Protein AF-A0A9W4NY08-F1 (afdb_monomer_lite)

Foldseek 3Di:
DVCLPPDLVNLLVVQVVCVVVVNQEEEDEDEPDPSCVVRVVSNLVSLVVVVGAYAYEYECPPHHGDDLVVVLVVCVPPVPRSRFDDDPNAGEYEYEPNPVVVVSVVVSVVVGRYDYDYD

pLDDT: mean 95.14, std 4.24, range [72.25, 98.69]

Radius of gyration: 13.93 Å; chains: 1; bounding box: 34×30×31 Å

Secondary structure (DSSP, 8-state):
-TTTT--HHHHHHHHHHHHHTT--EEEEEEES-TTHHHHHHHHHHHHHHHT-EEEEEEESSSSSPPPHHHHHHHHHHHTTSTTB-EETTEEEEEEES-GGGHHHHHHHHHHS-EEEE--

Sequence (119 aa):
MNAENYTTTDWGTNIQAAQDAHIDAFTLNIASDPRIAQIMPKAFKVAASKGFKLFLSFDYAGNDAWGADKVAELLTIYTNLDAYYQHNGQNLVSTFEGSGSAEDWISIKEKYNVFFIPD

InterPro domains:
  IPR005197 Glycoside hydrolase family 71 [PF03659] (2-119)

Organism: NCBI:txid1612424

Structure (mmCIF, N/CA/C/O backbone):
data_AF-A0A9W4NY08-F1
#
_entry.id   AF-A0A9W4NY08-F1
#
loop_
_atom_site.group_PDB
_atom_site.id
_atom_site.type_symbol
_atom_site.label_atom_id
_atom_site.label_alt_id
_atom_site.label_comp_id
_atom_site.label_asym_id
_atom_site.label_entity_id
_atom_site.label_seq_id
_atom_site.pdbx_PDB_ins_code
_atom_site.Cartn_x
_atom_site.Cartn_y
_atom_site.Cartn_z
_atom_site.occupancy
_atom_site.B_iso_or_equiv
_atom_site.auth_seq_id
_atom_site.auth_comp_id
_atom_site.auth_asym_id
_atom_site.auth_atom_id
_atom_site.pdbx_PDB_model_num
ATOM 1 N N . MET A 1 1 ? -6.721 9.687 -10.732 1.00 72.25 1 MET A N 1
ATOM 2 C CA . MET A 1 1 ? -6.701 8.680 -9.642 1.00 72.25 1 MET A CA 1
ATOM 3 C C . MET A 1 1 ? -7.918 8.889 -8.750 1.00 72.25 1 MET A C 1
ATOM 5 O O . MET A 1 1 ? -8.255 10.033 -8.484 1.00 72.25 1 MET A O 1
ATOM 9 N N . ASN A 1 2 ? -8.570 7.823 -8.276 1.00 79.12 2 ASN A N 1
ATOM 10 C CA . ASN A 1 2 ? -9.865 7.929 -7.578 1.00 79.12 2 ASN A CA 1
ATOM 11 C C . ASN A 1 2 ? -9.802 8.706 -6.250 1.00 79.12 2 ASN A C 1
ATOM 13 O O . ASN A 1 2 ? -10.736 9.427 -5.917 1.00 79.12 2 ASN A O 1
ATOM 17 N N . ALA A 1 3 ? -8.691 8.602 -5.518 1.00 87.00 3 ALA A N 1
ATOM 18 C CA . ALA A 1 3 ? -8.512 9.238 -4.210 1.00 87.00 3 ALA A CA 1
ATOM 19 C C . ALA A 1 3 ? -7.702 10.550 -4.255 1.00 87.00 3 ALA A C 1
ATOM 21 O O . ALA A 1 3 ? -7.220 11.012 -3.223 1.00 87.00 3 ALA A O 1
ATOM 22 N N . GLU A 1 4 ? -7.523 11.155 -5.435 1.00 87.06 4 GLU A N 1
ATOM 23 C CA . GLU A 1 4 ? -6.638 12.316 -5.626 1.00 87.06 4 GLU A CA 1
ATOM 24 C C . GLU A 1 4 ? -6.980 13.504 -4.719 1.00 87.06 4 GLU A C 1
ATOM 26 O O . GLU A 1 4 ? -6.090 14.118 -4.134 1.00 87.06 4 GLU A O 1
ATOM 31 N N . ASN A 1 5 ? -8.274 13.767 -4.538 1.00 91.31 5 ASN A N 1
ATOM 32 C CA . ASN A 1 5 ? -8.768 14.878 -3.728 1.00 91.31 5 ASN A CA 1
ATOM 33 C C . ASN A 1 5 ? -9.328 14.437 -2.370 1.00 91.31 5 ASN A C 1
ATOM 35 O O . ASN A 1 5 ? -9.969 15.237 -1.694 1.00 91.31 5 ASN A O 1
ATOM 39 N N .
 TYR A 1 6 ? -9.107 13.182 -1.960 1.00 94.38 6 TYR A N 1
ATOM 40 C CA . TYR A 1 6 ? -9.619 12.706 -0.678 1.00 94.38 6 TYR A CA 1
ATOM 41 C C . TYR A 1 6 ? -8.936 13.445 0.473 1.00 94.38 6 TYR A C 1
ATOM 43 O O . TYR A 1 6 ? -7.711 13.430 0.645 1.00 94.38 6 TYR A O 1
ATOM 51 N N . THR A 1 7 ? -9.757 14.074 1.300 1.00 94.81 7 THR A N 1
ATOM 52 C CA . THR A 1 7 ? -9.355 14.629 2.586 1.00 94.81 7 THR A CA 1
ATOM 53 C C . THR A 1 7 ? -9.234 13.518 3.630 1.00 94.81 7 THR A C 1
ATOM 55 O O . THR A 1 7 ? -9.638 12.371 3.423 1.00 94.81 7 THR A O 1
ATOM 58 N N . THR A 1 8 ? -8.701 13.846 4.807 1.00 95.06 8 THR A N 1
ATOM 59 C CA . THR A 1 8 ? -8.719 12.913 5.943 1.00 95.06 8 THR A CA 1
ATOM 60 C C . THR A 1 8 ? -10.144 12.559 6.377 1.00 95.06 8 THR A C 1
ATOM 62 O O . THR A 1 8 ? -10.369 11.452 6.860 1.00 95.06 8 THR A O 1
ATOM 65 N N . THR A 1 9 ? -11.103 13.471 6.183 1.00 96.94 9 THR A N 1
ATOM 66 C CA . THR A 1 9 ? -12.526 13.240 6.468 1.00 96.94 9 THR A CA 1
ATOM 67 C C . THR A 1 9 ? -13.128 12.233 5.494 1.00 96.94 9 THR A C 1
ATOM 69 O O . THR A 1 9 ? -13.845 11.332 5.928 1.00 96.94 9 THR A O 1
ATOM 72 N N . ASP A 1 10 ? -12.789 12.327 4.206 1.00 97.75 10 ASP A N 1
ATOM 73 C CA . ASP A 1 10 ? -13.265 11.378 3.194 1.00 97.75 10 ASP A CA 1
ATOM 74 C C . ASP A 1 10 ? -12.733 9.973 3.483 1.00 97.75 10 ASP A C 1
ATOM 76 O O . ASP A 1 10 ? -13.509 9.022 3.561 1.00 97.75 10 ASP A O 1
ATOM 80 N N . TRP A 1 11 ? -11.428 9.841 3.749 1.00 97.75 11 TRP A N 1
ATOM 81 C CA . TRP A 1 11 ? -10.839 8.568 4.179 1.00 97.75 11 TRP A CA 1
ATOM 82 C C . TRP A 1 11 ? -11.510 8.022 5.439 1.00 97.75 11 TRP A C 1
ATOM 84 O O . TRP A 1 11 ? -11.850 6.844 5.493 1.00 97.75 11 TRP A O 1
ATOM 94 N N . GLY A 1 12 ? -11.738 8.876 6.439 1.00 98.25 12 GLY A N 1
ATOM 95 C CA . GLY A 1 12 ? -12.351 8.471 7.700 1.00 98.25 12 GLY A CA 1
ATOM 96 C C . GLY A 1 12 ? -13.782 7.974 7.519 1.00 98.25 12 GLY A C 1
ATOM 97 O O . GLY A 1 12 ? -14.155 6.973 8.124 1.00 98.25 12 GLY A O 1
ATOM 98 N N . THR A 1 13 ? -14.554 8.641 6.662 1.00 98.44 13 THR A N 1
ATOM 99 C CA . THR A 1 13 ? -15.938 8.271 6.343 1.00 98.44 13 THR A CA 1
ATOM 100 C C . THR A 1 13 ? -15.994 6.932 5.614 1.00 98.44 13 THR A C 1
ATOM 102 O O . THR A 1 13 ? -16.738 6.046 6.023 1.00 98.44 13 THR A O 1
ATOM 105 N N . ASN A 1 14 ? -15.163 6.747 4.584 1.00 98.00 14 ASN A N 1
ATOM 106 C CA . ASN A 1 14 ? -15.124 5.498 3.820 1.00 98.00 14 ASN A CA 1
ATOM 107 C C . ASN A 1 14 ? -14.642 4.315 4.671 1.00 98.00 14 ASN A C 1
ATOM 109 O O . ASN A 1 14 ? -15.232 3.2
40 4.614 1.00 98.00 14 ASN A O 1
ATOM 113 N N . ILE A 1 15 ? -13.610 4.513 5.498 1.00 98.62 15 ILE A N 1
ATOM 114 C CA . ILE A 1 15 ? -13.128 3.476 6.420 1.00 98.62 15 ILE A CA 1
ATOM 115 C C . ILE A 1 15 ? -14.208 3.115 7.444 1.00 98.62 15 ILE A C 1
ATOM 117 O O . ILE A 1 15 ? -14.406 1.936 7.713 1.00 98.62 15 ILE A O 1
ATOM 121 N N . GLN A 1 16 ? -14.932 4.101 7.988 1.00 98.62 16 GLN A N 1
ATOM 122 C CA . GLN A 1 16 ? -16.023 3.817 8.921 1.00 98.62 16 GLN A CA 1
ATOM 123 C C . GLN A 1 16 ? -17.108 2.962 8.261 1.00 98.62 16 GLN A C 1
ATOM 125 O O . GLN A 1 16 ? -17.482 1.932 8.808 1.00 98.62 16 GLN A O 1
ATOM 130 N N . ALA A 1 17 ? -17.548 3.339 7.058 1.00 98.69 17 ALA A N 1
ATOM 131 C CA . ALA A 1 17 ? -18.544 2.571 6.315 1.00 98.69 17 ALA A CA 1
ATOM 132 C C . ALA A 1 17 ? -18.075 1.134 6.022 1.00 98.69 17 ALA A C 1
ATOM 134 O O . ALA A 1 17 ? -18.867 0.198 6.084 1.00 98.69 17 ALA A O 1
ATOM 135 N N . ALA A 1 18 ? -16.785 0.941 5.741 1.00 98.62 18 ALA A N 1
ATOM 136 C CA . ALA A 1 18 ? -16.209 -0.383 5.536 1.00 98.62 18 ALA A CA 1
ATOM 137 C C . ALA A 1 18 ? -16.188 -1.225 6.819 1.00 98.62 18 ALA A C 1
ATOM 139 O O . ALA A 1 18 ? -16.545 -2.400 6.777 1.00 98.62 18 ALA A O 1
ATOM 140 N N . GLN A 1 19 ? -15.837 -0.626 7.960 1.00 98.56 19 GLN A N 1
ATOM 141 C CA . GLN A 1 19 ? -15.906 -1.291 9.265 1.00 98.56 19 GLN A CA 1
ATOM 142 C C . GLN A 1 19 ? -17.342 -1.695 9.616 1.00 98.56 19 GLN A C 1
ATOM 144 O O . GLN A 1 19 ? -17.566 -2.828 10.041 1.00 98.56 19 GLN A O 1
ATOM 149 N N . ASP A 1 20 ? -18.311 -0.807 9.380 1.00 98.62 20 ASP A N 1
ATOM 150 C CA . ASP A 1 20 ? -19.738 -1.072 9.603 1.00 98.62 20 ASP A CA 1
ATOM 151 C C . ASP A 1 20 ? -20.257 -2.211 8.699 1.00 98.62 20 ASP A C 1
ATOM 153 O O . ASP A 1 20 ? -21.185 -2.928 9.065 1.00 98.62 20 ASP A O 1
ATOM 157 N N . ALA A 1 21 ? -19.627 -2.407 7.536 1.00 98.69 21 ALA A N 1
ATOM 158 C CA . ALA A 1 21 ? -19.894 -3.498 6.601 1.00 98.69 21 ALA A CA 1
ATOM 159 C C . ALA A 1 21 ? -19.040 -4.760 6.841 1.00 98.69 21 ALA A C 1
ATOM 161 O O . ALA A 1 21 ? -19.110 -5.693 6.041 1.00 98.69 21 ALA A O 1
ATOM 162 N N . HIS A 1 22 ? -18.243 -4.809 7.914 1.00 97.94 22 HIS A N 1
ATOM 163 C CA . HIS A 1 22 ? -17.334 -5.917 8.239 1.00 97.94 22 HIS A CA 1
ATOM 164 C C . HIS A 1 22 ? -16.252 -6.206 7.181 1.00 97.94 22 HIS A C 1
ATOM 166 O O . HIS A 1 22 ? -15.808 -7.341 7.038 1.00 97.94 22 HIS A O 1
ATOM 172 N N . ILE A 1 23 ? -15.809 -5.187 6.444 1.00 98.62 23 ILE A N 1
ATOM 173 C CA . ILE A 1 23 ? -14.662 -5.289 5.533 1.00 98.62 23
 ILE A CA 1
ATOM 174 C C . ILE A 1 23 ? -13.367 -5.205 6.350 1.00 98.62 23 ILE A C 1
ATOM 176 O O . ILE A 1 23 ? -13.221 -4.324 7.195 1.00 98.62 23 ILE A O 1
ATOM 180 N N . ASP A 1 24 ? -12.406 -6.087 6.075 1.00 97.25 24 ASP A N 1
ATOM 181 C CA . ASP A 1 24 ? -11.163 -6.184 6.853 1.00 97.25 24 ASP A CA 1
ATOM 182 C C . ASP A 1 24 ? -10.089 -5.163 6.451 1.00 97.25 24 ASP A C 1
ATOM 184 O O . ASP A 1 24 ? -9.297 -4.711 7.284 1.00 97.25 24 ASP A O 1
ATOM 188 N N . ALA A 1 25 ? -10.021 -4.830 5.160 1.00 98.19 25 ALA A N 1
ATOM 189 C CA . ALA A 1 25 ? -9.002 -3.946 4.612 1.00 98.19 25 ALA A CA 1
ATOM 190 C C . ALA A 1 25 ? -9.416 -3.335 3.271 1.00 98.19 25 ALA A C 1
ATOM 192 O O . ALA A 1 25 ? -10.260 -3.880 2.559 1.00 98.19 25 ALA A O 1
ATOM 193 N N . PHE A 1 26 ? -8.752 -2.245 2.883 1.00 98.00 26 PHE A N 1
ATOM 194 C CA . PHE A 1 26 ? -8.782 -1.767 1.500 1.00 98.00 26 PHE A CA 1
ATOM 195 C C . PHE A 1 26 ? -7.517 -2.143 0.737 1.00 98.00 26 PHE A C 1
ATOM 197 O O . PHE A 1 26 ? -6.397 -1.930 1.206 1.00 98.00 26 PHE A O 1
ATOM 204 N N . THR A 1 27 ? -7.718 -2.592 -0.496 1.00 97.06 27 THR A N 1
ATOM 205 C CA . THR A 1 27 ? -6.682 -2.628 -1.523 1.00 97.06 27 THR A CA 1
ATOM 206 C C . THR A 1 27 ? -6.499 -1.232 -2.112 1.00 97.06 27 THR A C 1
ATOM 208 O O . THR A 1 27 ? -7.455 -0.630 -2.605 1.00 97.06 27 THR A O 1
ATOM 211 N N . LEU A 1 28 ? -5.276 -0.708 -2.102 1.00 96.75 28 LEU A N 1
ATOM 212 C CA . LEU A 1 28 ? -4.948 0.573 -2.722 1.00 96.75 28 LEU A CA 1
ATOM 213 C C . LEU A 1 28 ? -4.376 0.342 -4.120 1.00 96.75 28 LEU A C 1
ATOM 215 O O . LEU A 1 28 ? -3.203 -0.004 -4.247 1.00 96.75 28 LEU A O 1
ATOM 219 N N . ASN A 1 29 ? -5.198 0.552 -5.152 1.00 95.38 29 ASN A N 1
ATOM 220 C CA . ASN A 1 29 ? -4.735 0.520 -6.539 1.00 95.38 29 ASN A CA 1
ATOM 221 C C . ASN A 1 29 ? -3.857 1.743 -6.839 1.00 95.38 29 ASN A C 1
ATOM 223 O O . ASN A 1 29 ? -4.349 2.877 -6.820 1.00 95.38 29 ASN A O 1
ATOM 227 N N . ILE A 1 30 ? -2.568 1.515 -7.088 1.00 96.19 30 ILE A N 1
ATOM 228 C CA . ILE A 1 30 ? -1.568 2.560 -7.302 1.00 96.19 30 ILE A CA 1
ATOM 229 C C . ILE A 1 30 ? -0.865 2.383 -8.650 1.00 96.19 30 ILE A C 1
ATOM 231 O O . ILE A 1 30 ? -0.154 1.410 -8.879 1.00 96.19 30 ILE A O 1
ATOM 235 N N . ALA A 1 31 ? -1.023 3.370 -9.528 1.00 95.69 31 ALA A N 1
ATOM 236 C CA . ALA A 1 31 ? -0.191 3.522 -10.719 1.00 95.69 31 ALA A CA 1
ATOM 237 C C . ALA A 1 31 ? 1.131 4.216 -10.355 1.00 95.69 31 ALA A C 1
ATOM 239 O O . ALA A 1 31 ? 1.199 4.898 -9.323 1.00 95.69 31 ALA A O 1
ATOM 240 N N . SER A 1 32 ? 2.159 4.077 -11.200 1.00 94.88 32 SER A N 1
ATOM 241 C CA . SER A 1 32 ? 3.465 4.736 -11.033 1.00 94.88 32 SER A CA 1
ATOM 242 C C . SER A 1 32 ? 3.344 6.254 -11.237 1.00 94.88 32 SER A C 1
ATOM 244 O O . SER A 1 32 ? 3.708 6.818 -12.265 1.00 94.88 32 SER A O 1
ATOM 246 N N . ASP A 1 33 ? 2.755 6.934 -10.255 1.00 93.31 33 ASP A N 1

---

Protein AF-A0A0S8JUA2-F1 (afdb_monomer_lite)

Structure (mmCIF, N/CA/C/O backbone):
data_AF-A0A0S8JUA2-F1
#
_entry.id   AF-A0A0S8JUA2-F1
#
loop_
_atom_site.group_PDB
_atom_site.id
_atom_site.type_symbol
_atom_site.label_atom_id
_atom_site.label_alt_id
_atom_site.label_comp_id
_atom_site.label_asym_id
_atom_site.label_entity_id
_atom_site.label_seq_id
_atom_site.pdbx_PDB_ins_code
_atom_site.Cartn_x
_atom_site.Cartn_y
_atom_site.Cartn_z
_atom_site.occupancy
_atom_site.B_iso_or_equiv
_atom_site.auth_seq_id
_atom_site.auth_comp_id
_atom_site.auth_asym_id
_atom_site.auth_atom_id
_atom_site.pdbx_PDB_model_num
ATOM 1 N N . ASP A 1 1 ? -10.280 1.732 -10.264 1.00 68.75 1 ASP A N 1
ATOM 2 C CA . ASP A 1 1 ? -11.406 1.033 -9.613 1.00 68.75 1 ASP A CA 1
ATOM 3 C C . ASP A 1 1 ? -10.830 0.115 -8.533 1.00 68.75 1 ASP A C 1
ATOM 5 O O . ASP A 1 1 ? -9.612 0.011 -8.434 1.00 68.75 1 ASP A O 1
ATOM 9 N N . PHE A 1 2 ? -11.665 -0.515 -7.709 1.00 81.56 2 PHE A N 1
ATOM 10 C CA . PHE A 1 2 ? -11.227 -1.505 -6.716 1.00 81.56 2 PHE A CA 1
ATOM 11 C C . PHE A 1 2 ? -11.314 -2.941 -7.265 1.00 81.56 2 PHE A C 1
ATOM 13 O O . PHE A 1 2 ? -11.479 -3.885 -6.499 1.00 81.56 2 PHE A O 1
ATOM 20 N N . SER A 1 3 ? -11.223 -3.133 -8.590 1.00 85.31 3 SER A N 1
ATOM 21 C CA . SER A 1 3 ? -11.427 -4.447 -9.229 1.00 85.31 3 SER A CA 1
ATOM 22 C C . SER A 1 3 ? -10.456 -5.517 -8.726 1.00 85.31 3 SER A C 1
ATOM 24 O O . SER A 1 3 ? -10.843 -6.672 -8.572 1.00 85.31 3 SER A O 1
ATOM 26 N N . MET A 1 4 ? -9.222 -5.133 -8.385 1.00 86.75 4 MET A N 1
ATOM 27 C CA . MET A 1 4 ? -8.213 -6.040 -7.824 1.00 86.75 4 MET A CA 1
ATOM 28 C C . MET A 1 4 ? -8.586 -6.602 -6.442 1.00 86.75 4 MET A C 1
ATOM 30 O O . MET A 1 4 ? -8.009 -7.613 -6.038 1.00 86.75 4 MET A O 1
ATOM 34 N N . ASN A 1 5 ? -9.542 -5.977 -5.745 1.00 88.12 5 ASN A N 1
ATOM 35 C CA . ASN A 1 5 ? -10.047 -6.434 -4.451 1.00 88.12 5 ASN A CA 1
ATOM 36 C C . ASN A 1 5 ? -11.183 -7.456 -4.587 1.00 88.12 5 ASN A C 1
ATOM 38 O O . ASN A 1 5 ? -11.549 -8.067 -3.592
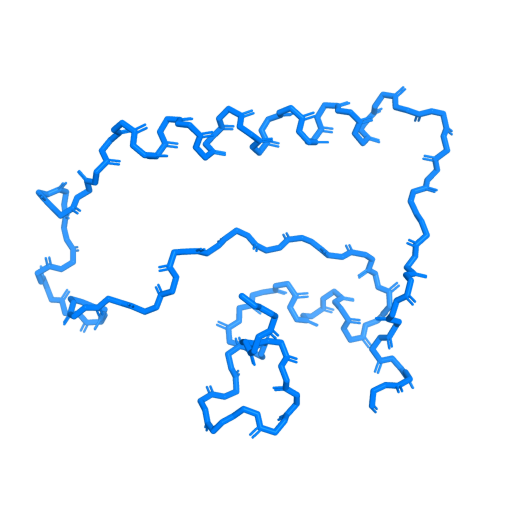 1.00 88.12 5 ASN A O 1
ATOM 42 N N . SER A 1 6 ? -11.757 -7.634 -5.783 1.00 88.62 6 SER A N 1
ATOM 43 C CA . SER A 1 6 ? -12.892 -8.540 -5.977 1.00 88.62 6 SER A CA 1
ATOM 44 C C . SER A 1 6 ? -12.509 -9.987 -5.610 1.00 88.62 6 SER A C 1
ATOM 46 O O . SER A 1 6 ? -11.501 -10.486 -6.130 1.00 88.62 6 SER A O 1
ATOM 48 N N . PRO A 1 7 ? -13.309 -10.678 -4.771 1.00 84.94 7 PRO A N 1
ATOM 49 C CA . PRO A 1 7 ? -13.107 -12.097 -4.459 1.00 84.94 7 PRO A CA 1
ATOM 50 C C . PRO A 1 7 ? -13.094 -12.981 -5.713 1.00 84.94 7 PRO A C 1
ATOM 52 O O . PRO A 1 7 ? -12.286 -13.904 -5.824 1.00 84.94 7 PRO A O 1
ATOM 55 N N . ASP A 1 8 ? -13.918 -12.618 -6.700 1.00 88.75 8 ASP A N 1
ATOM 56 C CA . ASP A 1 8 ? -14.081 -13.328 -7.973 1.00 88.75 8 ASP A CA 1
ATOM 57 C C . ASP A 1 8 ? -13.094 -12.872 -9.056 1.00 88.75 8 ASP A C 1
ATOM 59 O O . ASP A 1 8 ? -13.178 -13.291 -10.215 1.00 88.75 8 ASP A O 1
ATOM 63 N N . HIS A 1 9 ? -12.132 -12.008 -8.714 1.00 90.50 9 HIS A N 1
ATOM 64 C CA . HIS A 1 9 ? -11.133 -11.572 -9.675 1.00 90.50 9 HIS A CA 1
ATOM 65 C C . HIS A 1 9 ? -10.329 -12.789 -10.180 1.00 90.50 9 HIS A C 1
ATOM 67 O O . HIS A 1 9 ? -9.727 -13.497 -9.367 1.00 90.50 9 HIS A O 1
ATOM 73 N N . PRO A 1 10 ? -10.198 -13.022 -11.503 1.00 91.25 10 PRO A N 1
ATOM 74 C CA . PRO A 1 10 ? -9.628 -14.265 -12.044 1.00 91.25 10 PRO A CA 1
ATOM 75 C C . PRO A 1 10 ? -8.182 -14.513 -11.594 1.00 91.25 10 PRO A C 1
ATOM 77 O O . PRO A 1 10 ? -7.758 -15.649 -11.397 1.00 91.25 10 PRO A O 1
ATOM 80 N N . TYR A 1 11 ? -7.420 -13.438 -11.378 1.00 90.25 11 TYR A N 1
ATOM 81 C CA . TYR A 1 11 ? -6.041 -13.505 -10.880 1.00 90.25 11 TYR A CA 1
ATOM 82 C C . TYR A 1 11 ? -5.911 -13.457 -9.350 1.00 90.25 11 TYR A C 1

PROBLEM DETAILS:
Scan the entries above for the line containing "ATOM 73 N N", and copy it and all lines after it exactly, down to and including the line containing "ATOM 81 C CA . TYR".

ANSWER BOX:
ATOM 73 N N . PRO A 1 10 ? -10.198 -13.022 -11.503 1.00 91.25 10 PRO A N 1
ATOM 74 C CA . PRO A 1 10 ? -9.628 -14.265 -12.044 1.00 91.25 10 PRO A CA 1
ATOM 75 C C . PRO A 1 10 ? -8.182 -14.513 -11.594 1.00 91.25 10 PRO A C 1
ATOM 77 O O . PRO A 1 10 ? -7.758 -15.649 -11.397 1.00 91.25 10 PRO A O 1
ATOM 80 N N . TYR A 1 11 ? -7.420 -13.438 -11.378 1.00 90.25 11 TYR A N 1
ATOM 81 C CA . TYR A 1 11 ? -6.041 -13.505 -10.880 1.00 90.25 11 TYR A CA 1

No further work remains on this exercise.